Targeted genome editing in mammalian cells – CRISPR/Cas9 makes it possible


Targeted genome editing with the hope of treating and curing diseases has always been a major goal in the field of biology. The groundbreaking discovery of CRISPR/Cas9 technology has opened up a wealth of avenues for innovative research to get closer to realizing this goal. CRISPR/Cas9 is a “genome editing” tool that extends gene therapy by not only potentially delivering healthy copies of genes, but rewriting the bad ones too. However, developing specific methods for efficient and safe delivery of this technology to cells and tissues and limiting off-target effects is essential for the future of gene therapy. Here we’ll be giving an overview of this exciting technology and outlining two new methods for using it in tissue culture.

A brief history

Back in the 80’s researchers noticed that bacterial genomes contain small blocks of repeating DNA separated by non-repeated “spacers” of stored DNA. These spacers are pieces of viral DNA that the bacteria keep as a record of the viruses they have been exposed to. It works like an immune system, and is known as CRISPR (clustered regularly interspaced short palindromic repeats). In brief, when a virus invades the bacteria, the spacer DNA is converted into RNA. A protein, known as Cas9, binds to this RNA to form a complex which then binds to the matching sequence in the genome of the invading virus. Cas9 opens the helix and cuts both sides of the DNA – disabling the virus. Researchers figured out that they could manipulate this process by making synthetic RNA strands which could be used to add or delete specific bits of the genome (1).

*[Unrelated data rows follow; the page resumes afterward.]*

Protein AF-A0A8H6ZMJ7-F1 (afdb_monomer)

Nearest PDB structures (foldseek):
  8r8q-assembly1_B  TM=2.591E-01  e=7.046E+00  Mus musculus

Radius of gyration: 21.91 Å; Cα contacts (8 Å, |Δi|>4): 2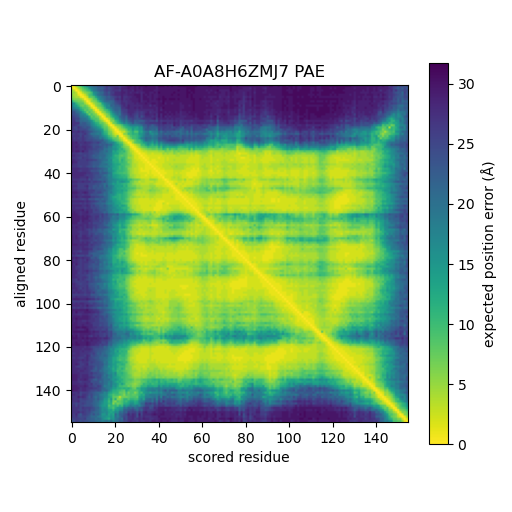61; chains: 1; bounding box: 83×32×46 Å

Mean predicted aligned error: 12.81 Å

Organism: NCBI:txid230812

Structure (mmCIF, N/CA/C/O backbone):
data_AF-A0A8H6ZMJ7-F1
#
_entry.id   AF-A0A8H6ZMJ7-F1
#
loop_
_atom_site.group_PDB
_atom_site.id
_atom_site.type_symbol
_atom_site.label_atom_id
_atom_site.label_alt_id
_atom_site.label_comp_id
_atom_site.label_asym_id
_atom_site.label_entity_id
_atom_site.label_seq_id
_atom_site.pdbx_PDB_ins_code
_atom_site.Cartn_x
_atom_site.Cartn_y
_atom_site.Cartn_z
_atom_site.occupancy
_atom_site.B_iso_or_equiv
_atom_site.auth_seq_id
_atom_site.auth_comp_id
_atom_site.auth_asym_id
_atom_site.auth_atom_id
_atom_site.pdbx_PDB_model_num
ATOM 1 N N . MET A 1 1 ? 64.795 13.889 25.042 1.00 40.62 1 MET A N 1
ATOM 2 C CA . MET A 1 1 ? 64.418 12.650 25.764 1.00 40.62 1 MET A CA 1
ATOM 3 C C . MET A 1 1 ? 63.055 12.867 26.417 1.00 40.62 1 MET A C 1
ATOM 5 O O . MET A 1 1 ? 62.797 14.007 26.766 1.00 40.62 1 MET A O 1
ATOM 9 N N . PHE A 1 2 ? 62.248 11.807 26.580 1.00 29.73 2 PHE A N 1
ATOM 10 C CA . PHE A 1 2 ? 60.812 11.752 26.955 1.00 29.73 2 PHE A CA 1
ATOM 11 C C . PHE A 1 2 ? 59.855 11.844 25.747 1.00 29.73 2 PHE A C 1
ATOM 13 O O . PHE A 1 2 ? 59.404 12.914 25.365 1.00 29.73 2 PHE A O 1
ATOM 20 N N . LEU A 1 3 ? 59.773 10.793 24.921 1.00 32.44 3 LEU A N 1
ATOM 21 C CA . LEU A 1 3 ? 58.931 9.584 25.063 1.00 32.44 3 LEU A CA 1
ATOM 22 C C . LEU A 1 3 ? 57.421 9.884 24.966 1.00 32.44 3 LEU A C 1
ATOM 24 O O . LEU A 1 3 ? 56.746 10.059 25.974 1.00 32.44 3 LEU A O 1
ATOM 28 N N . ARG A 1 4 ? 56.892 9.883 23.733 1.00 35.91 4 ARG A N 1
ATOM 29 C CA . ARG A 1 4 ? 55.462 9.662 23.464 1.00 35.91 4 ARG A CA 1
ATOM 30 C C . ARG A 1 4 ? 55.209 8.148 23.386 1.00 35.91 4 ARG A C 1
ATOM 32 O O . ARG A 1 4 ? 55.880 7.502 22.580 1.00 35.91 4 ARG A O 1
ATOM 39 N N . PRO A 1 5 ? 54.285 7.570 24.174 1.00 40.06 5 PRO A N 1
ATOM 40 C CA . PRO A 1 5 ? 53.857 6.190 23.985 1.00 40.06 5 PRO A CA 1
ATOM 41 C C . PRO A 1 5 ? 52.807 6.067 22.853 1.00 40.06 5 PRO A C 1
ATOM 43 O O . PRO A 1 5 ? 52.251 7.078 22.416 1.00 40.06 5 PRO A O 1
ATOM 46 N N . PRO A 1 6 ? 52.572 4.841 22.342 1.00 36.16 6 PRO A N 1
ATOM 47 C CA . PRO A 1 6 ? 52.058 4.580 20.999 1.00 36.16 6 PRO A CA 1
ATOM 48 C C . PRO A 1 6 ? 50.549 4.283 20.965 1.00 36.16 6 PRO A C 1
ATOM 50 O O . PRO A 1 6 ? 50.018 3.595 21.835 1.00 36.16 6 PRO A O 1
ATOM 53 N N . LEU A 1 7 ? 49.865 4.727 19.906 1.00 35.50 7 LEU A N 1
ATOM 54 C CA . LEU A 1 7 ? 48.497 4.310 19.584 1.00 35.50 7 LEU A CA 1
ATOM 55 C C . LEU A 1 7 ? 48.532 3.001 18.782 1.00 35.50 7 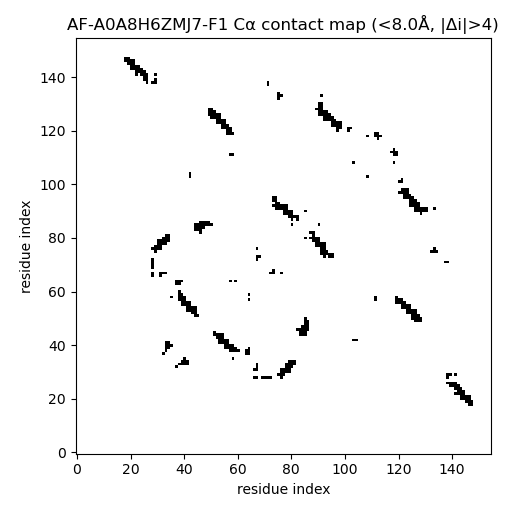LEU A C 1
ATOM 57 O O . LEU A 1 7 ? 48.797 2.994 17.582 1.00 35.50 7 LEU A O 1
ATOM 61 N N . HIS A 1 8 ? 48.253 1.888 19.459 1.00 37.00 8 HIS A N 1
ATOM 62 C CA . HIS A 1 8 ? 47.903 0.617 18.832 1.00 37.00 8 HIS A CA 1
ATOM 63 C C . HIS A 1 8 ? 46.380 0.451 18.804 1.00 37.00 8 HIS A C 1
ATOM 65 O O . HIS A 1 8 ? 45.762 0.433 19.864 1.00 37.00 8 HIS A O 1
ATOM 71 N N . LYS A 1 9 ? 45.861 0.166 17.597 1.00 37.28 9 LYS A N 1
ATOM 72 C CA . LYS A 1 9 ? 44.569 -0.480 17.275 1.00 37.28 9 LYS A CA 1
ATOM 73 C C . LYS A 1 9 ? 43.328 0.373 17.613 1.00 37.28 9 LYS A C 1
ATOM 75 O O . LYS A 1 9 ? 43.206 0.922 18.692 1.00 37.28 9 LYS A O 1
ATOM 80 N N . TRP A 1 10 ? 42.356 0.519 16.719 1.00 31.66 10 TRP A N 1
ATOM 81 C CA . TRP A 1 10 ? 41.422 -0.559 16.401 1.00 31.66 10 TRP A CA 1
ATOM 82 C C . TRP A 1 10 ? 40.451 -0.163 15.272 1.00 31.66 10 TRP A C 1
ATOM 84 O O . TRP A 1 10 ? 40.071 0.993 15.145 1.00 31.66 10 TRP A O 1
ATOM 94 N N . VAL A 1 11 ? 40.012 -1.201 14.551 1.00 34.50 11 VAL A N 1
ATOM 95 C CA . VAL A 1 11 ? 38.798 -1.322 13.724 1.00 34.50 11 VAL A CA 1
ATOM 96 C C . VAL A 1 11 ? 38.760 -0.547 12.400 1.00 34.50 11 VAL A C 1
ATOM 98 O O . VAL A 1 11 ? 38.437 0.630 12.304 1.00 34.50 11 VAL A O 1
ATOM 101 N N . SER A 1 12 ? 38.993 -1.318 11.341 1.00 35.91 12 SER A N 1
ATOM 102 C CA . SER A 1 12 ? 38.514 -1.110 9.978 1.00 35.91 12 SER A CA 1
ATOM 103 C C . SER A 1 12 ? 37.035 -0.698 9.945 1.00 35.91 12 SER A C 1
ATOM 105 O O . SER A 1 12 ? 36.141 -1.531 10.095 1.00 35.91 12 SER A O 1
ATOM 107 N N . LEU A 1 13 ? 36.799 0.594 9.711 1.00 35.06 13 LEU A N 1
ATOM 108 C CA . LEU A 1 13 ? 35.517 1.161 9.303 1.00 35.06 13 LEU A CA 1
ATOM 109 C C . LEU A 1 13 ? 35.194 0.678 7.885 1.00 35.06 13 LEU A C 1
ATOM 111 O O . LEU A 1 13 ? 35.684 1.226 6.896 1.00 35.06 13 LEU A O 1
ATOM 115 N N . PHE A 1 14 ? 34.349 -0.345 7.779 1.00 35.38 14 PHE A N 1
ATOM 116 C CA . PHE A 1 14 ? 33.616 -0.606 6.546 1.00 35.38 14 PHE A CA 1
ATOM 117 C C . PHE A 1 14 ? 32.664 0.571 6.308 1.00 35.38 14 PHE A C 1
ATOM 119 O O . PHE A 1 14 ? 31.577 0.651 6.874 1.00 35.38 14 PHE A O 1
ATOM 126 N N . ARG A 1 15 ? 33.116 1.521 5.486 1.00 40.22 15 ARG A N 1
ATOM 127 C CA . ARG A 1 15 ? 32.315 2.616 4.942 1.00 40.22 15 ARG A CA 1
ATOM 128 C C . ARG A 1 15 ? 31.239 2.009 4.041 1.00 40.22 15 ARG A C 1
ATOM 130 O O . ARG A 1 15 ? 31.510 1.655 2.896 1.00 40.22 15 ARG A O 1
ATOM 137 N N . LYS A 1 16 ? 30.024 1.855 4.562 1.00 38.59 16 LYS A N 1
ATOM 138 C CA . LYS A 1 16 ? 28.864 1.483 3.752 1.00 38.59 16 LYS A CA 1
ATOM 139 C C . LYS A 1 16 ? 28.497 2.703 2.905 1.00 38.59 16 LYS A C 1
ATOM 141 O O . LYS A 1 16 ? 28.014 3.705 3.420 1.00 38.59 16 LYS A O 1
ATOM 146 N N . HIS A 1 17 ? 28.834 2.657 1.620 1.00 39.25 17 HIS A N 1
ATOM 147 C CA . HIS A 1 17 ? 28.403 3.654 0.646 1.00 39.25 17 HIS A CA 1
ATOM 148 C C . HIS A 1 17 ? 26.912 3.438 0.372 1.00 39.25 17 HIS A C 1
ATOM 150 O O . HIS A 1 17 ? 26.545 2.600 -0.448 1.00 39.25 17 HIS A O 1
ATOM 156 N N . GLU A 1 18 ? 26.049 4.152 1.089 1.00 45.00 18 GLU A N 1
ATOM 157 C CA . GLU A 1 18 ? 24.613 4.148 0.818 1.00 45.00 18 GLU A CA 1
ATOM 158 C C . GLU A 1 18 ? 24.294 5.289 -0.152 1.00 45.00 18 GLU A C 1
ATOM 160 O O . GLU A 1 18 ? 24.239 6.461 0.212 1.00 45.00 18 GLU A O 1
ATOM 165 N N . ASN A 1 19 ? 24.133 4.937 -1.430 1.00 41.91 19 ASN A N 1
ATOM 166 C CA . ASN A 1 19 ? 23.509 5.827 -2.401 1.00 41.91 19 ASN A CA 1
ATOM 167 C C . ASN A 1 19 ? 22.033 5.978 -2.013 1.00 41.91 19 ASN A C 1
ATOM 169 O O . ASN A 1 19 ? 21.340 4.973 -1.854 1.00 41.91 19 ASN A O 1
ATOM 173 N N . TYR A 1 20 ? 21.542 7.209 -1.893 1.00 49.22 20 TYR A N 1
ATOM 174 C CA . TYR A 1 20 ? 20.137 7.478 -1.596 1.00 49.22 20 TYR A CA 1
ATOM 175 C C . TYR A 1 20 ? 19.500 8.308 -2.714 1.00 49.22 20 TYR A C 1
ATOM 177 O O . TYR A 1 20 ? 20.053 9.305 -3.179 1.00 49.22 20 TYR A O 1
ATOM 185 N N . LEU A 1 21 ? 18.320 7.867 -3.149 1.00 46.81 21 LEU A N 1
ATOM 186 C CA . LEU A 1 21 ? 17.502 8.533 -4.153 1.00 46.81 21 LEU A CA 1
ATOM 187 C C . LEU A 1 21 ? 16.530 9.493 -3.450 1.00 46.81 21 LEU A C 1
ATOM 189 O O . LEU A 1 21 ? 15.619 9.044 -2.753 1.00 46.81 21 LEU A O 1
ATOM 193 N N . ARG A 1 22 ? 16.687 10.809 -3.653 1.00 48.72 22 ARG A N 1
ATOM 194 C CA . ARG A 1 22 ? 15.736 11.814 -3.153 1.00 48.72 22 ARG A CA 1
ATOM 195 C C . ARG A 1 22 ? 14.818 12.273 -4.280 1.00 48.72 22 ARG A C 1
ATOM 197 O O . ARG A 1 22 ? 15.273 12.826 -5.282 1.00 48.72 22 ARG A O 1
ATOM 204 N N . VAL A 1 23 ? 13.514 12.088 -4.100 1.00 51.41 23 VAL A N 1
ATOM 205 C CA . VAL A 1 23 ? 12.507 12.729 -4.955 1.00 51.41 23 VAL A CA 1
ATOM 206 C C . VAL A 1 23 ? 12.547 14.217 -4.639 1.00 51.41 23 VAL A C 1
ATOM 208 O O . VAL A 1 23 ? 12.322 14.603 -3.492 1.00 51.41 23 VAL A O 1
ATOM 211 N N . GLN A 1 24 ? 12.921 15.041 -5.618 1.00 44.25 24 GLN A N 1
ATOM 212 C CA . GLN A 1 24 ? 13.086 16.469 -5.372 1.00 44.25 24 GLN A CA 1
ATOM 213 C C . GLN A 1 24 ? 11.735 17.172 -5.497 1.0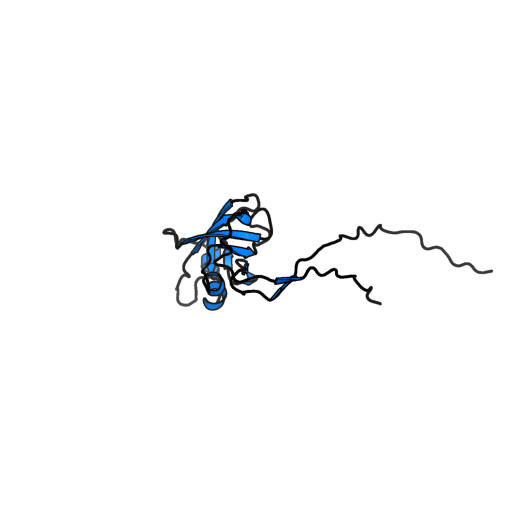0 44.25 24 GLN A C 1
ATOM 215 O O . GLN A 1 24 ? 11.301 17.804 -4.542 1.00 44.25 24 GLN A O 1
ATOM 220 N N . TRP A 1 25 ? 11.069 17.017 -6.650 1.00 44.19 25 TRP A N 1
ATOM 221 C CA . TRP A 1 25 ? 9.737 17.557 -6.937 1.00 44.19 25 TRP A CA 1
ATOM 222 C C . TRP A 1 25 ? 9.104 16.762 -8.095 1.00 44.19 25 TRP A C 1
ATOM 224 O O . TRP A 1 25 ? 9.724 16.555 -9.141 1.00 44.19 25 TRP A O 1
ATOM 234 N N . GLY A 1 26 ? 7.867 16.314 -7.920 1.00 46.16 26 GLY A N 1
ATOM 235 C CA . GLY A 1 26 ? 7.076 15.562 -8.896 1.00 46.16 26 GLY A CA 1
ATOM 236 C C . GLY A 1 26 ? 5.633 15.464 -8.407 1.00 46.16 26 GLY A C 1
ATOM 237 O O . GLY A 1 26 ? 5.340 15.904 -7.294 1.00 46.16 26 GLY A O 1
ATOM 238 N N . SER A 1 27 ? 4.723 14.929 -9.219 1.00 52.59 27 SER A N 1
ATOM 239 C CA . SER A 1 27 ? 3.335 14.754 -8.783 1.00 52.59 27 SER A CA 1
ATOM 240 C C . SER A 1 27 ? 3.284 13.874 -7.541 1.00 52.59 27 SER A C 1
ATOM 242 O O . SER A 1 27 ? 3.731 12.727 -7.558 1.00 52.59 27 SER A O 1
ATOM 244 N N . ASN A 1 28 ? 2.734 14.430 -6.457 1.00 59.06 28 ASN A N 1
ATOM 245 C CA . ASN A 1 28 ? 2.615 13.773 -5.152 1.00 59.06 28 ASN A CA 1
ATOM 246 C C . ASN A 1 28 ? 1.735 12.509 -5.210 1.00 59.06 28 ASN A C 1
ATOM 248 O O . ASN A 1 28 ? 1.573 11.814 -4.221 1.00 59.06 28 ASN A O 1
ATOM 252 N N . THR A 1 29 ? 1.150 12.222 -6.374 1.00 64.38 29 THR A N 1
ATOM 253 C CA . THR A 1 29 ? 0.273 11.080 -6.613 1.00 64.38 29 THR A CA 1
ATOM 254 C C . THR A 1 29 ? 1.039 9.841 -7.077 1.00 64.38 29 THR A C 1
ATOM 256 O O . THR A 1 29 ? 0.543 8.735 -6.919 1.00 64.38 29 THR A O 1
ATOM 259 N N . ALA A 1 30 ? 2.247 9.984 -7.640 1.00 69.69 30 ALA A N 1
ATOM 260 C CA . ALA A 1 30 ? 2.974 8.856 -8.233 1.00 69.69 30 ALA A CA 1
ATOM 261 C C . ALA A 1 30 ? 3.637 7.936 -7.197 1.00 69.69 30 ALA A C 1
ATOM 263 O O . ALA A 1 30 ? 3.919 6.771 -7.489 1.00 69.69 30 ALA A O 1
ATOM 264 N N . ILE A 1 31 ? 3.887 8.461 -5.992 1.00 79.69 31 ILE A N 1
ATOM 265 C CA . ILE A 1 31 ? 4.442 7.706 -4.873 1.00 79.69 31 ILE A CA 1
ATOM 266 C C . ILE A 1 31 ? 3.469 7.780 -3.702 1.00 79.69 31 ILE A C 1
ATOM 268 O O . ILE A 1 31 ? 3.143 8.860 -3.216 1.00 79.69 31 ILE A O 1
ATOM 272 N N . GLY A 1 32 ? 3.030 6.616 -3.244 1.00 85.81 32 GLY A N 1
ATOM 273 C CA . GLY A 1 32 ? 2.213 6.445 -2.057 1.00 85.81 32 GLY A CA 1
ATOM 274 C C . GLY A 1 32 ? 3.014 5.865 -0.896 1.00 85.81 32 GLY A C 1
ATOM 275 O O . GLY A 1 32 ? 4.128 5.358 -1.037 1.00 85.81 32 GLY A O 1
ATOM 276 N N . ASP A 1 33 ? 2.411 5.901 0.278 1.00 87.00 33 ASP A N 1
ATOM 277 C CA . ASP A 1 33 ? 2.946 5.297 1.485 1.00 87.00 33 ASP A CA 1
ATOM 278 C C . ASP A 1 33 ? 1.818 4.496 2.130 1.00 87.00 33 ASP A C 1
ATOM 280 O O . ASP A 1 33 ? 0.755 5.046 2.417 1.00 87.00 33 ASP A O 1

Developing specific and stable methods for all

Last year, two exciting protocols were published describing how to use CRISPR technology in tissue culture (Figure 1). The first describes how to perform viral packaging and cell culture for CRISPR-based screens (2) and the second describes how to use CRISPR technology for genome activation and repression in mammalian cells (3). Both methods combine the expertise of researchers in CRISPR/Cas9 technology with our robust purification solutions, such as our Plasmid Midi Kit, which purifies plasmid DNA using an endotoxin-free protocol for better transfection efficiency (3). It’s protocols such as these that will enable labs across the globe to better understand complex gene networks and functions and apply CRISPR/Cas9 technology in a standardized way to future medical and industrial advances.

Find out how your research could benefit from this new technology by visiting our CRISPR/Cas9 gene editing website.


Figure 1. A. Workflow for performing viral packaging and cell culture for CRISPR-based screens. B. Workflow for using CRISPR technology for genome activation and repression in mammalian cells.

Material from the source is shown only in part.